What a cutie patootie!! :wub: That harness really does pop!


----------



## mary-anderson (Jan 12, 2010)

Sue I have to say that is an awsome picture of Boo!! Nice
harness but OMG Boo just looks darling.:wub::wub::wub:


----------



## MalteseJane (Nov 21, 2004)

Great picture of Boo ! Nice colors on the harness.


----------



## k/c mom (Oct 9, 2004)

Oh, wow, Sue!!!! He is stunning!!!!!! :heart:


----------



## Hunter's Mom (Dec 8, 2008)

Boo has such gorgeous hair!!!! The flames are so perfect for him.


----------



## princessre (Dec 23, 2008)

Wow wee!! Boo is such a handsome little man in that new harness!! :wub: :wub:

Hugs and kisses to your babies!!


----------



## Maisie and Me (Mar 12, 2009)

A very handsome Hottie for sure!!


----------



## njdrake (Apr 23, 2007)

Sue, that's a fantastic picture of your handsome Boo. :wub: He looks great and I love his harness. You do such a good job with your photography, I love this picture! 
Now ..... where's beautiful Hannah? :wub:


----------



## mysugarbears (Aug 13, 2007)

I have to agree, Boo is definitely a hottie.:wub:  Sue i love that harness and i love how it looks on Boo.


----------



## Matilda's mommy (Jun 1, 2005)

wow Sue, Boo is so handsome,:wub: that picture looks like it belongs on the front cover of dog magazine


----------



## Furbaby's Mommie (Jul 10, 2004)

Hottie is right!
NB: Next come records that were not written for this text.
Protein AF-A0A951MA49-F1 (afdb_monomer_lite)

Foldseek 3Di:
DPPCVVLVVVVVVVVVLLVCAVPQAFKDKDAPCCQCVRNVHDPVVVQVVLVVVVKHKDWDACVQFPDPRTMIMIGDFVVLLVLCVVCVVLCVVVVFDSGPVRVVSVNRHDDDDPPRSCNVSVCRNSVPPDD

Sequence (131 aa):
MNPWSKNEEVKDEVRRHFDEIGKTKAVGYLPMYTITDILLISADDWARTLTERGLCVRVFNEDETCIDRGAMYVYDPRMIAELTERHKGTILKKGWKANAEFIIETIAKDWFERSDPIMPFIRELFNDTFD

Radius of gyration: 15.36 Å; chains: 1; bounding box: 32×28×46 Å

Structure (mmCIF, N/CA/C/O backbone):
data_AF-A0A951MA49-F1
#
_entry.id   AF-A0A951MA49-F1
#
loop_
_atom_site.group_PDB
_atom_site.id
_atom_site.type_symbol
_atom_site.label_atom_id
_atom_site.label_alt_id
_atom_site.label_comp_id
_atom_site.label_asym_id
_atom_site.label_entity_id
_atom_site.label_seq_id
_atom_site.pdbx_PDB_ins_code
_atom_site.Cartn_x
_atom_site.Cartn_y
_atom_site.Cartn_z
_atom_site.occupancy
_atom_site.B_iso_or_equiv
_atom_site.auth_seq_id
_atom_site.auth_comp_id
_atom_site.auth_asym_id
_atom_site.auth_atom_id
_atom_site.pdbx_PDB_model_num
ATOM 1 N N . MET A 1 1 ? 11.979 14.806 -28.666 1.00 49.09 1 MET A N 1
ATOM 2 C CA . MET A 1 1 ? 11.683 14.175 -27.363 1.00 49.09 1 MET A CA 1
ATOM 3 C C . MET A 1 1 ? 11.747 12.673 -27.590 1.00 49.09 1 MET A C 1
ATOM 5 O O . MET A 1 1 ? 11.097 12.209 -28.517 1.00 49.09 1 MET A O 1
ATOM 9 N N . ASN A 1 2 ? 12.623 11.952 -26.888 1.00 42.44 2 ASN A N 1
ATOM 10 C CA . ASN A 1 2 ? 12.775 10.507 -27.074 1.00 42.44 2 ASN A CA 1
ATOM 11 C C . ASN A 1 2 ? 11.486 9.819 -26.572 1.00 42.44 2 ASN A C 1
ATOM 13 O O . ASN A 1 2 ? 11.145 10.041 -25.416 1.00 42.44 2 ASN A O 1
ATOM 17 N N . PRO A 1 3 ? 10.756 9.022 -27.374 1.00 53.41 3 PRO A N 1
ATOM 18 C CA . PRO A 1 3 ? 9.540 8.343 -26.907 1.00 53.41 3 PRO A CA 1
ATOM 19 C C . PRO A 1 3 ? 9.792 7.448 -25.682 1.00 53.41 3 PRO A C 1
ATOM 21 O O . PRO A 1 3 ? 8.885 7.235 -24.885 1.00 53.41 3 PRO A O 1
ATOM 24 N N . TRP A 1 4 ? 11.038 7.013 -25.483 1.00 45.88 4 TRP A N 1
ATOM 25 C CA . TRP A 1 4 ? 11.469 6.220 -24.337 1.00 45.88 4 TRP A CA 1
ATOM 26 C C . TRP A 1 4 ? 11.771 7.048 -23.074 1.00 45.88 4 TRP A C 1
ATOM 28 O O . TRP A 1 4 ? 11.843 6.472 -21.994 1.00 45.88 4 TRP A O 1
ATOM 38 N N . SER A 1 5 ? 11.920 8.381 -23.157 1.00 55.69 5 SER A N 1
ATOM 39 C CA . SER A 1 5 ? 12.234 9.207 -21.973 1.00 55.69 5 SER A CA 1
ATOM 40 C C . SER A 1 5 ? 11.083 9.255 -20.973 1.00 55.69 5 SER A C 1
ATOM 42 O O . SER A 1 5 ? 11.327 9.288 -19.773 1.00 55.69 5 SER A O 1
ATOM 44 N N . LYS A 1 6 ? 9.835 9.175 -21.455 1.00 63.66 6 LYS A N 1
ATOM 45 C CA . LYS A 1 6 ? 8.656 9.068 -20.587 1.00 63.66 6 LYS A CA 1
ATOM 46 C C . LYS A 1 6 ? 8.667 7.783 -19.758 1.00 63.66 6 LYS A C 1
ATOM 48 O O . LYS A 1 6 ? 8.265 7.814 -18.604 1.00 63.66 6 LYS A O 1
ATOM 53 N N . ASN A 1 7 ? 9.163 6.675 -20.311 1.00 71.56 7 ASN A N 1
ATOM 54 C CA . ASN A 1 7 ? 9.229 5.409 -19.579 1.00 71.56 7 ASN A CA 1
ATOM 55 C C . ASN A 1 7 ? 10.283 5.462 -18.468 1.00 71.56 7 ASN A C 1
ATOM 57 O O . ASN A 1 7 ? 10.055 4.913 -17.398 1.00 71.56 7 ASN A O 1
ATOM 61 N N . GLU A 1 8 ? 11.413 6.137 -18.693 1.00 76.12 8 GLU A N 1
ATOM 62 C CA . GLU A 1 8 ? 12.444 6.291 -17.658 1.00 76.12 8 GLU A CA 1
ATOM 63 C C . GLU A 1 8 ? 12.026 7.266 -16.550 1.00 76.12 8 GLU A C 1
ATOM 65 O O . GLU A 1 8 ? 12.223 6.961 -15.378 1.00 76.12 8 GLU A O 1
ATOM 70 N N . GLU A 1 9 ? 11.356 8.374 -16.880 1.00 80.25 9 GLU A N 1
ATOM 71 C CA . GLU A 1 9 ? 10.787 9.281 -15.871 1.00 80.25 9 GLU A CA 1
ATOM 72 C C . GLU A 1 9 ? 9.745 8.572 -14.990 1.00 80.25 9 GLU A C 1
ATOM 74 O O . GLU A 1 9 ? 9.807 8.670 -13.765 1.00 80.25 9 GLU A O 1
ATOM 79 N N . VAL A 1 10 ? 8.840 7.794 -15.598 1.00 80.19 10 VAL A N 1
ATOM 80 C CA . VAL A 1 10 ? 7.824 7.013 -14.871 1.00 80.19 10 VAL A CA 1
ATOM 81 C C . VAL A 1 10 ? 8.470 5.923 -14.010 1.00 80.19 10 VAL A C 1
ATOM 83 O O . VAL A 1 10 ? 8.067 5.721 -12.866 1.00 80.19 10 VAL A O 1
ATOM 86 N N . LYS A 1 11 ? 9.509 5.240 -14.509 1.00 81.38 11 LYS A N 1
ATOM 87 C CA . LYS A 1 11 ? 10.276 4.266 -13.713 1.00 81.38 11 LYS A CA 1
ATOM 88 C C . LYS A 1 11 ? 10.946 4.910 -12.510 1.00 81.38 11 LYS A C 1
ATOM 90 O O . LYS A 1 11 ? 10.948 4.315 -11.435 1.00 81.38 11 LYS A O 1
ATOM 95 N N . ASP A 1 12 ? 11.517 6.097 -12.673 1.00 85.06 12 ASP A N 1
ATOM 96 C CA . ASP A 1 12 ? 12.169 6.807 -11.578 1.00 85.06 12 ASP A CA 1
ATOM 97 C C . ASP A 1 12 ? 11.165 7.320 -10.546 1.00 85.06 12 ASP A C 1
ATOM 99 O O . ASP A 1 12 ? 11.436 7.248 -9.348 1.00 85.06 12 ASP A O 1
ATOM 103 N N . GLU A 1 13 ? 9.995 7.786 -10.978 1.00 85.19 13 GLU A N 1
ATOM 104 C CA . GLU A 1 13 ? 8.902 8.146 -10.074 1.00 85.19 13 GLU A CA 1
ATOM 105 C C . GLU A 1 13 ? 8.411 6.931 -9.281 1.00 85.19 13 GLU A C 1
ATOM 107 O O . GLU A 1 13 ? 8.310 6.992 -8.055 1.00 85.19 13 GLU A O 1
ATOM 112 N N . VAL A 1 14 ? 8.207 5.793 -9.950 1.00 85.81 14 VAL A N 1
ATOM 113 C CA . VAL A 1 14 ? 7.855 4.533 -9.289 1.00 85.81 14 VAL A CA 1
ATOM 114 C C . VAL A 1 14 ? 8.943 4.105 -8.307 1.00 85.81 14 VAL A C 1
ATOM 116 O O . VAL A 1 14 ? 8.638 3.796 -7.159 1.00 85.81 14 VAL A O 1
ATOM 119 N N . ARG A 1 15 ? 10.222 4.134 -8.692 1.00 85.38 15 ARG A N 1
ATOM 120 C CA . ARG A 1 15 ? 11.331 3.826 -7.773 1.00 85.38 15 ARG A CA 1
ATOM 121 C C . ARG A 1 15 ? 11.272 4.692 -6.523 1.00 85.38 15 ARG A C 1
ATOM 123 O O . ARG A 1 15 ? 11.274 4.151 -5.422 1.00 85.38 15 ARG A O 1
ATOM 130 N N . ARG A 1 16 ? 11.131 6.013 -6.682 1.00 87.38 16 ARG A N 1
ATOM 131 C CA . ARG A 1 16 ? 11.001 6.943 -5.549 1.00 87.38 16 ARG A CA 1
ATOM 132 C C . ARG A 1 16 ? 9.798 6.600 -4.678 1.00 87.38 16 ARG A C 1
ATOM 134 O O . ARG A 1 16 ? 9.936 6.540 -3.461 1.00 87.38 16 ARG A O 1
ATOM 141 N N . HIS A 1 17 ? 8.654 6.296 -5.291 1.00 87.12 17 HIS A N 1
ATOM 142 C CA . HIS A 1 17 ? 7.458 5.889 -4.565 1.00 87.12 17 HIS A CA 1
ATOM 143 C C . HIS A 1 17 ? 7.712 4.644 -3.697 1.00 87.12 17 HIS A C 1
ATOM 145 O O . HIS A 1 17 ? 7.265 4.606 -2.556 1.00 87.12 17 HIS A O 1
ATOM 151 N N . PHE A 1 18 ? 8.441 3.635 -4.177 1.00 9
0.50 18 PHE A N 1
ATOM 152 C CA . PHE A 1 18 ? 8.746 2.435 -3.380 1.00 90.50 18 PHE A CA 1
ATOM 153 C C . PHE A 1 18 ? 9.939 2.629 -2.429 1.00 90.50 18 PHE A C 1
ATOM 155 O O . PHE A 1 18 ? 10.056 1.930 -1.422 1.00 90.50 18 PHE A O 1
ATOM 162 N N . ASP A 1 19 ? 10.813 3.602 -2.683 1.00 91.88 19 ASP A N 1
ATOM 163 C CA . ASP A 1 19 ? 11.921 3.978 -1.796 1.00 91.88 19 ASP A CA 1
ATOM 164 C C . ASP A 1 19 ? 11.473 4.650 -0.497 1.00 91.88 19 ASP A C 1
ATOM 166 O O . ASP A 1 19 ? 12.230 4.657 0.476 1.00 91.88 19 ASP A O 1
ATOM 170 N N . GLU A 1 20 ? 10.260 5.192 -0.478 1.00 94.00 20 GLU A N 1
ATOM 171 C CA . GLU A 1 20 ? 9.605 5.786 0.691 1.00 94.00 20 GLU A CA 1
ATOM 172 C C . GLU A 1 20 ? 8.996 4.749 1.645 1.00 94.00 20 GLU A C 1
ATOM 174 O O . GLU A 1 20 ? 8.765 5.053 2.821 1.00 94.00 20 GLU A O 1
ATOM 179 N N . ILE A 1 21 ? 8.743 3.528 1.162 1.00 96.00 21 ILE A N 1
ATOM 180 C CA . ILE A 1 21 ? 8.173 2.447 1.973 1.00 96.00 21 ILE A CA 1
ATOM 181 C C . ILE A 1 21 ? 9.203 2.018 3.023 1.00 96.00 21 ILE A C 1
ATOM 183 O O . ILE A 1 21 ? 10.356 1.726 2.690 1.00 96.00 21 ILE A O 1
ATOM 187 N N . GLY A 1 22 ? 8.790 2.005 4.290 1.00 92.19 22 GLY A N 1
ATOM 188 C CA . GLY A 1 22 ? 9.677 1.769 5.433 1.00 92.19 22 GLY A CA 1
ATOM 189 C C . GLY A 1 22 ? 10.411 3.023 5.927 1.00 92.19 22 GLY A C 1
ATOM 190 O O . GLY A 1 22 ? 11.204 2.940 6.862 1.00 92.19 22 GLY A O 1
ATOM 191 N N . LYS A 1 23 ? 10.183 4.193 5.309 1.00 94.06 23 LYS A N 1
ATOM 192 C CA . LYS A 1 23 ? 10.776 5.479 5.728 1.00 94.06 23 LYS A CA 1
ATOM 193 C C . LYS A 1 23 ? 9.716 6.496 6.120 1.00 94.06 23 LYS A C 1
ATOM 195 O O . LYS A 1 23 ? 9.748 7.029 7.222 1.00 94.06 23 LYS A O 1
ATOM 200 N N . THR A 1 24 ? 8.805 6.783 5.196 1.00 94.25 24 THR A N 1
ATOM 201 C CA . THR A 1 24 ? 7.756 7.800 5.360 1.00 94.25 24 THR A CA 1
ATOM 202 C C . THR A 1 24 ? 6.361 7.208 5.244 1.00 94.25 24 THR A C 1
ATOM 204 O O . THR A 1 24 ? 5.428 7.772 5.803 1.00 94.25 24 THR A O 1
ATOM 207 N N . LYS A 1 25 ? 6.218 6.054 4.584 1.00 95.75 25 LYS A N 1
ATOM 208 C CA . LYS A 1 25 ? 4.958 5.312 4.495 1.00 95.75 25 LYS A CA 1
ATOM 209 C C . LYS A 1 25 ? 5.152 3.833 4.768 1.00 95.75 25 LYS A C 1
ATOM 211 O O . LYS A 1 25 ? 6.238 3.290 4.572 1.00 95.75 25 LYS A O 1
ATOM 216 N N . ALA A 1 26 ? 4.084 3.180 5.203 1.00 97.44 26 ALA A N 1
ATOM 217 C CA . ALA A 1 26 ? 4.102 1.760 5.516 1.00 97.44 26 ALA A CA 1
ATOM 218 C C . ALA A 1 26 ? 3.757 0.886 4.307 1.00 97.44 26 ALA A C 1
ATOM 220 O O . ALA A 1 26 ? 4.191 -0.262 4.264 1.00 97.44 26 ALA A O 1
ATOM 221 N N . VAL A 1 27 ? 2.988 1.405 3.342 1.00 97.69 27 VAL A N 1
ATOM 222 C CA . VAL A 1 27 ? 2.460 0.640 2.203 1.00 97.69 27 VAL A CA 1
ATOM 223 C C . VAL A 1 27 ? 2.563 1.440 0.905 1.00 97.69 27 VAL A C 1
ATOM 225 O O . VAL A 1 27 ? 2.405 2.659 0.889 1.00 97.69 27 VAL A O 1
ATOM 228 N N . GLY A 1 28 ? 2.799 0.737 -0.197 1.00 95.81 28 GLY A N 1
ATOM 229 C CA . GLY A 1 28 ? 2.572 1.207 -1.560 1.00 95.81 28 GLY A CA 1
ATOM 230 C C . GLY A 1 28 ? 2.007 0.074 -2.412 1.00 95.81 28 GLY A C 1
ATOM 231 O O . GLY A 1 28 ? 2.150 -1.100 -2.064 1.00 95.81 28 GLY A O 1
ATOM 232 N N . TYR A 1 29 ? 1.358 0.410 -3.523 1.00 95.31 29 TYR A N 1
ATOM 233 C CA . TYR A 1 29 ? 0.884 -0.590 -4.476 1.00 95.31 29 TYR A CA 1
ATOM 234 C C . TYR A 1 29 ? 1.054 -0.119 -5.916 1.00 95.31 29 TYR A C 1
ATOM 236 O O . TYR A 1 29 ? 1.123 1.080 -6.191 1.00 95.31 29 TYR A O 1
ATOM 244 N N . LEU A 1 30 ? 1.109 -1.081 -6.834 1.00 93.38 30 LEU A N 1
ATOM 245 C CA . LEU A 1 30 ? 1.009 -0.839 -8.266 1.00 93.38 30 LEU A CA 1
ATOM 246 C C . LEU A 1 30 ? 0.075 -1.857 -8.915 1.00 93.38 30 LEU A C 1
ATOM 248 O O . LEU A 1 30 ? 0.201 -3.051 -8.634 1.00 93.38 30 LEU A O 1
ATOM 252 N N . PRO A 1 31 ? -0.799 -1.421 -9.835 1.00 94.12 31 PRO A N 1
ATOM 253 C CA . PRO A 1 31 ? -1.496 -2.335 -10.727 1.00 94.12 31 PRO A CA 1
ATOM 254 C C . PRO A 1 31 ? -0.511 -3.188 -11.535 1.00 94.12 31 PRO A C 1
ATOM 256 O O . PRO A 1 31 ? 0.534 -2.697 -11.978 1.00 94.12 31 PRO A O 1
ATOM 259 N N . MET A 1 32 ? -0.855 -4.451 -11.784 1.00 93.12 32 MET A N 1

Wow, what a picture! Boo is the Man!:thumbsup:


----------



## silverhaven (Sep 6, 2009)

What a handsome man. Better not let Lola see, she might try to jump through the screen :wub2: :wub2:


----------



## momtoboo (Jan 30, 2006)

MaryH said:


> What a great picture of a great model, Sue. And a great harness, too. Boo is a hottie for sure!


Thank you Mary



Bonnie's Mommie said:


> Yes, he is a hottie, Sue!! Bonnie's radar is up - she was just groomed so she's ready and rarin' to go, lol.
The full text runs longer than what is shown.